Analyse and pseudonymize the database

System overview

The menu item 'Information' provides an overview of the system configuration.

The provided information is equivalent to that obtained with the command line command pseudify pseudify:information.

Available profiles to analyze and pseudonymize the database

The values from the .env file.

Registered condition expression functions

Registered data encoders / deoders

Registered doctrine type implementations

Connection details per connection

Available database drivers

Create and edit profiles

The menu item 'Profiles > Load / Create' let you create profiles or load existing ones.

No profile exists at the beginning, so one must be created.

Identifier

A unique name that identifies the profile.

Description

A short description for the profile.

Existing profiles can be selected from a list so that they can then be used.
If multiple connections are configured, the connections can also be selected.

If you want to unload the profile then click the button Unload profile.

About low-level profiles (PHP)

Previous versions of pseudify were only able to work with PHP based profiles.
While it is not possible to edit such profiles using the GUI, it is still possible to use these profiles with the command line commands pseudify:analyze and pseudify:pseudonymize.
This profiles should be placed within the install package directory userdata/src/Profiles/.
The creation of such profiles can be found in the documentation of older pseudify versions:

Save profile

The menu item 'Profiles > Save' let you save profile changes.

Klick the Button Save profile to persist unsaved changes to the YAML file.

If there are unsaved profile changes, the GUI shows you this with an icon on each page. It can be seen at the top right.

Modelling the pseudonymization

Basic profile configuration

The menu item 'Configuration > Basic configuration' let you configure basic analyze and pseudonymization settings.

Identifier

A unique name that identifies the profile.

Profile description

A short description for the profile.

Application name

The name of the application to which the database belongs. For example 'TYPO3' or 'Shopware'.
The application name is important if the AI feature is used. It helps the AI to better understand the meaning of database data.
If you don't use the AI feature, you don't need to fill this property.

Application description

The description of the application to which the database belongs.
The application description is important if the AI feature is used. It helps the AI to better understand the meaning of database data.
The more detailed the description, the better the AI can analyze database data.
If you don't use the AI feature, you don't need to fill this property.

Data frame cutting length

Read Output extended information for details.

Search strings

Pseudify uses database data as a search source to find them in other hidden places in the database.
However, it is also possible to use user-defined source data.
As an alternative to static values, it is possible to use regular expressions for the search.
A regular expression must be identified by the prefix regex: and follow the PCRE regex syntax.
For example, regex:(?:[0-9]{1,3}\.){3}[0-9]{1,3} can be used to search for IPv4 addresses.

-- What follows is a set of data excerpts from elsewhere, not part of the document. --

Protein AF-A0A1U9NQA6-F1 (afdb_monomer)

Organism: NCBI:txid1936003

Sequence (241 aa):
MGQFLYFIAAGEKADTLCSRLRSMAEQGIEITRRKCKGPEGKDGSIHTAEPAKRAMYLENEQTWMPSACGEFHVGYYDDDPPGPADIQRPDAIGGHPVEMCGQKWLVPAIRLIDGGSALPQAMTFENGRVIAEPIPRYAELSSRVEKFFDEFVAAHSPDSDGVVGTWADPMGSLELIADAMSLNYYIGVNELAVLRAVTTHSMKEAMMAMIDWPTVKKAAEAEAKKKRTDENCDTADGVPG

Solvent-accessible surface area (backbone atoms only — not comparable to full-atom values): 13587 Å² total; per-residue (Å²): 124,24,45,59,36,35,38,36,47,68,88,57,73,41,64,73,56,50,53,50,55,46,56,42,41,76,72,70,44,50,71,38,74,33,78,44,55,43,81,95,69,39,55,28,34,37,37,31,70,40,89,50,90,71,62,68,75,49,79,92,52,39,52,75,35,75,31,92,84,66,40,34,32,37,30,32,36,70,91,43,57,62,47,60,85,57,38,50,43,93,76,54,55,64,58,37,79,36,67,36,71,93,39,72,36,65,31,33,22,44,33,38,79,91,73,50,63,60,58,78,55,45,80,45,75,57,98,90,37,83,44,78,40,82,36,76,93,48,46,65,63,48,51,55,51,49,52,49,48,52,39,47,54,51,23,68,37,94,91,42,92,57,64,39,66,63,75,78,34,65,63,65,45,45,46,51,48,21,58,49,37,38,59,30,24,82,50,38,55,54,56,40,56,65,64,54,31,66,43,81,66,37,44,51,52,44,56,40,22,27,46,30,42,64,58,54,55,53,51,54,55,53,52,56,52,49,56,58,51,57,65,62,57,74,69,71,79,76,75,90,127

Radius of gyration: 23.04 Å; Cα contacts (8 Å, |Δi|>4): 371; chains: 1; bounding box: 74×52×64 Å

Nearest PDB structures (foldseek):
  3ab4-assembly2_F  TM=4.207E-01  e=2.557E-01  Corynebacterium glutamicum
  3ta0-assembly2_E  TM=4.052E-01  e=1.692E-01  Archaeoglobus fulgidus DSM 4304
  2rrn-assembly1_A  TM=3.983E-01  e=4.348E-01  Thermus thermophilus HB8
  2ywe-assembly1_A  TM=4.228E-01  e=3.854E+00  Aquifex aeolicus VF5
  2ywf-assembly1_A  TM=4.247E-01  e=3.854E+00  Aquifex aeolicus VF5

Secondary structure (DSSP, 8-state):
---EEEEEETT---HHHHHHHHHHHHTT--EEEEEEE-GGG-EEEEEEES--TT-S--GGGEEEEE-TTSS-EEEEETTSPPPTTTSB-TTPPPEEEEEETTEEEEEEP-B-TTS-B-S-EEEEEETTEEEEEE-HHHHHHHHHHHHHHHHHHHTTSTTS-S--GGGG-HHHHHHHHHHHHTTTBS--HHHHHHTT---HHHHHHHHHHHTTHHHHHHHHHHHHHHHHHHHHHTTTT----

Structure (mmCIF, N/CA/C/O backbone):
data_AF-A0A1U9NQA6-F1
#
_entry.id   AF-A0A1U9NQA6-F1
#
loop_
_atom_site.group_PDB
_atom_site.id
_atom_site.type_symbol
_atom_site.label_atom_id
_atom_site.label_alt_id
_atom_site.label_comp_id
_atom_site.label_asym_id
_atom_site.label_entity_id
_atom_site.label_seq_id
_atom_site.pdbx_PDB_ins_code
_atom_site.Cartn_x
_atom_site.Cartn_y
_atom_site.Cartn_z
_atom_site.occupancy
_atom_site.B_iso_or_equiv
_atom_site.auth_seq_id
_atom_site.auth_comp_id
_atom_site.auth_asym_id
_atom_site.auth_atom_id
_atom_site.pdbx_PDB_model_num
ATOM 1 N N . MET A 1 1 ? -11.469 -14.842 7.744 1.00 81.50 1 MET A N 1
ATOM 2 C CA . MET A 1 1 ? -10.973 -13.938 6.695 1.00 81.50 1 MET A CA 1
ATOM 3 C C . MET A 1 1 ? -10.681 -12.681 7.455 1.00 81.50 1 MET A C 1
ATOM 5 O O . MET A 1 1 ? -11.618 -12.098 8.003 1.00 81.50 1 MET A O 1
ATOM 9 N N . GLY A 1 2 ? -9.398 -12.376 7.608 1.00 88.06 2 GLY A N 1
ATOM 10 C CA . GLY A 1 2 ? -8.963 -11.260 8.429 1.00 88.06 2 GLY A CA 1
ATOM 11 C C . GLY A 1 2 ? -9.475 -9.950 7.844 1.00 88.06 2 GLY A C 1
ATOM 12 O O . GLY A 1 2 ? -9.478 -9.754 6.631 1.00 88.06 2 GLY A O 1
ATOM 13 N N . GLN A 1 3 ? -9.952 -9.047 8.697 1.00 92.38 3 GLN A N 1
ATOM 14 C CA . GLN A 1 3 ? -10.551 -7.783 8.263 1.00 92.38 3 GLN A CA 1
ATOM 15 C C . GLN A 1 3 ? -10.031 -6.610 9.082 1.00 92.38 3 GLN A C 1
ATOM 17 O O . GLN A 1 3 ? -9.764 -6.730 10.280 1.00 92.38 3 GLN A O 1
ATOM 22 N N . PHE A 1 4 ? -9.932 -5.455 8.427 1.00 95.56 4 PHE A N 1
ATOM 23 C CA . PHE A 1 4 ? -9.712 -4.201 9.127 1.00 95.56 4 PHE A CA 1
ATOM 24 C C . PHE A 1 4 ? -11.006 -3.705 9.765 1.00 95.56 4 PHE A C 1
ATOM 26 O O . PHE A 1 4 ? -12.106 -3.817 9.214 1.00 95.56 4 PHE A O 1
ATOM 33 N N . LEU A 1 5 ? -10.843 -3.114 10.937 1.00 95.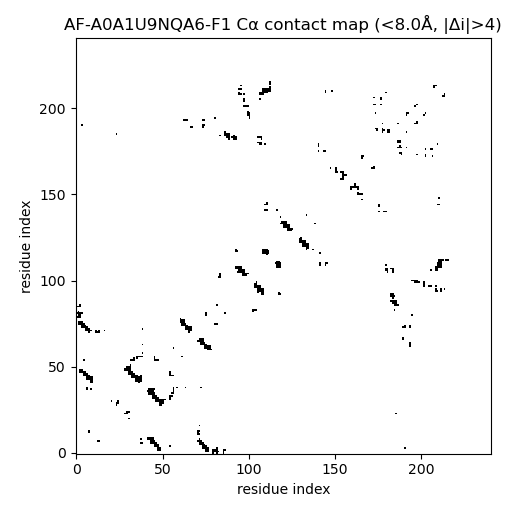62 5 LEU A N 1
ATOM 34 C CA . LEU A 1 5 ? -11.861 -2.411 11.687 1.00 95.62 5 LEU A CA 1
ATOM 35 C C . LEU A 1 5 ? -11.509 -0.931 11.686 1.00 95.62 5 LEU A C 1
ATOM 37 O O . LEU A 1 5 ? -10.357 -0.553 11.888 1.00 95.62 5 LEU A O 1
ATOM 41 N N . TYR A 1 6 ? -12.516 -0.092 11.506 1.00 96.12 6 TYR A N 1
ATOM 42 C CA . TYR A 1 6 ? -12.350 1.352 11.513 1.00 96.12 6 TYR A CA 1
ATOM 43 C C . TYR A 1 6 ? -13.286 1.969 12.534 1.00 96.12 6 TYR A C 1
ATOM 45 O O . TYR A 1 6 ? -14.498 1.813 12.415 1.00 96.12 6 TYR A O 1
ATOM 53 N N . PHE A 1 7 ? -12.755 2.678 13.523 1.00 96.44 7 PHE A N 1
ATOM 54 C CA . PHE A 1 7 ? -13.566 3.379 14.513 1.00 96.44 7 PHE A CA 1
ATOM 55 C C . PHE A 1 7 ? -13.536 4.886 14.270 1.00 96.44 7 PHE A C 1
ATOM 57 O O . PHE A 1 7 ? -12.463 5.484 14.236 1.00 96.44 7 PHE A O 1
ATOM 64 N N . ILE A 1 8 ? -14.718 5.490 14.151 1.00 95.69 8 ILE A N 1
ATOM 65 C CA . ILE A 1 8 ? -14.907 6.942 14.050 1.00 95.69 8 ILE A CA 1
ATOM 66 C C . ILE A 1 8 ? -15.629 7.404 15.314 1.00 95.69 8 ILE A C 1
ATOM 68 O O . ILE A 1 8 ? -16.725 6.898 15.604 1.00 95.69 8 ILE A O 1
ATOM 72 N N . ALA A 1 9 ? -15.052 8.351 16.057 1.00 95.94 9 ALA A N 1
ATOM 73 C CA . ALA A 1 9 ? -15.703 8.882 17.247 1.00 95.94 9 ALA A CA 1
ATOM 74 C C . ALA A 1 9 ? -16.904 9.770 16.875 1.00 95.94 9 ALA A C 1
ATOM 76 O O . ALA A 1 9 ? -16.997 10.353 15.792 1.00 95.94 9 ALA A O 1
ATOM 77 N N . ALA A 1 10 ? -17.875 9.870 17.777 1.00 93.81 10 ALA A N 1
ATOM 78 C CA . ALA A 1 10 ? -19.060 10.687 17.574 1.00 93.81 10 ALA A CA 1
ATOM 79 C C . ALA A 1 10 ? -18.679 12.170 17.425 1.00 93.81 10 ALA A C 1
ATOM 81 O O . ALA A 1 10 ? -18.041 12.749 18.298 1.00 93.81 10 ALA A O 1
ATOM 82 N N . GLY A 1 11 ? -19.120 12.791 16.327 1.00 88.50 11 GLY A N 1
ATOM 83 C CA . GLY A 1 11 ? -18.842 14.198 16.023 1.00 88.50 11 GLY A CA 1
ATOM 84 C C . GLY A 1 11 ? -17.593 14.433 15.169 1.00 88.50 11 GLY A C 1
ATOM 85 O O . GLY A 1 11 ? -17.424 15.545 14.670 1.00 88.50 11 GLY A O 1
ATOM 86 N N . GLU A 1 12 ? -16.768 13.411 14.934 1.00 86.69 12 GLU A N 1
ATOM 87 C CA . GLU A 1 12 ? -15.634 13.501 14.012 1.00 86.69 12 GLU A CA 1
ATOM 88 C C . GLU A 1 12 ? -16.091 13.361 12.555 1.00 86.69 12 GLU A C 1
ATOM 90 O O . GLU A 1 12 ? -17.012 12.603 12.224 1.00 86.69 12 GLU A O 1
ATOM 95 N N . LYS A 1 13 ? -15.439 14.119 11.670 1.00 79.75 13 LYS A N 1
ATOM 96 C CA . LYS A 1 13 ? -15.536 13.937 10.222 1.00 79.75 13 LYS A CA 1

Global excluded column types

You can exclude columns with certain data types from the analysis to shorten the search time.
For example, in most cases it does not make sense to search database columns of the type `integer'.
Data types can be excluded for certain tables or for all tables.
As soon as data types are excluded at the table level, the globally excluded data types are not additionally excluded for this table.
Excluded column types are also ignored during pseudonymization.

Exclude tables

You can exclude entire tables from the analysis to shorten the search time.
Excluded tables are also ignored during pseudonymization.

Table configuration

Under the menu item 'Configuration > Table configuration', you can configure the analysis and settings on a table basis.

All tables are listed.
If you click on the table entry, the associated columns are listed.
A table can be excluded from analysis and pseudonymization using the eye icon and configured using the gear icon.
A column can be excluded from analysis and pseudonymization using the eye icon and configured using the gear icon.

Table description

The description of the table.
The description is important if the AI feature is used. It helps the AI to better understand the meaning of database data.
The more detailed the description, the better the AI can analyze database data.
If you don't use the AI feature, you don't need to fill this property.

Column configuration

The column configuration is the central component for analysis and pseudonymization.
The following is defined here:

  1. how must the data in the column be decoded so that personally identifiable information (meanings) can be found in them?
  2. what kind of personally identifiable information (meaning) are contained in the decoded columns and how can they be pseudonymized?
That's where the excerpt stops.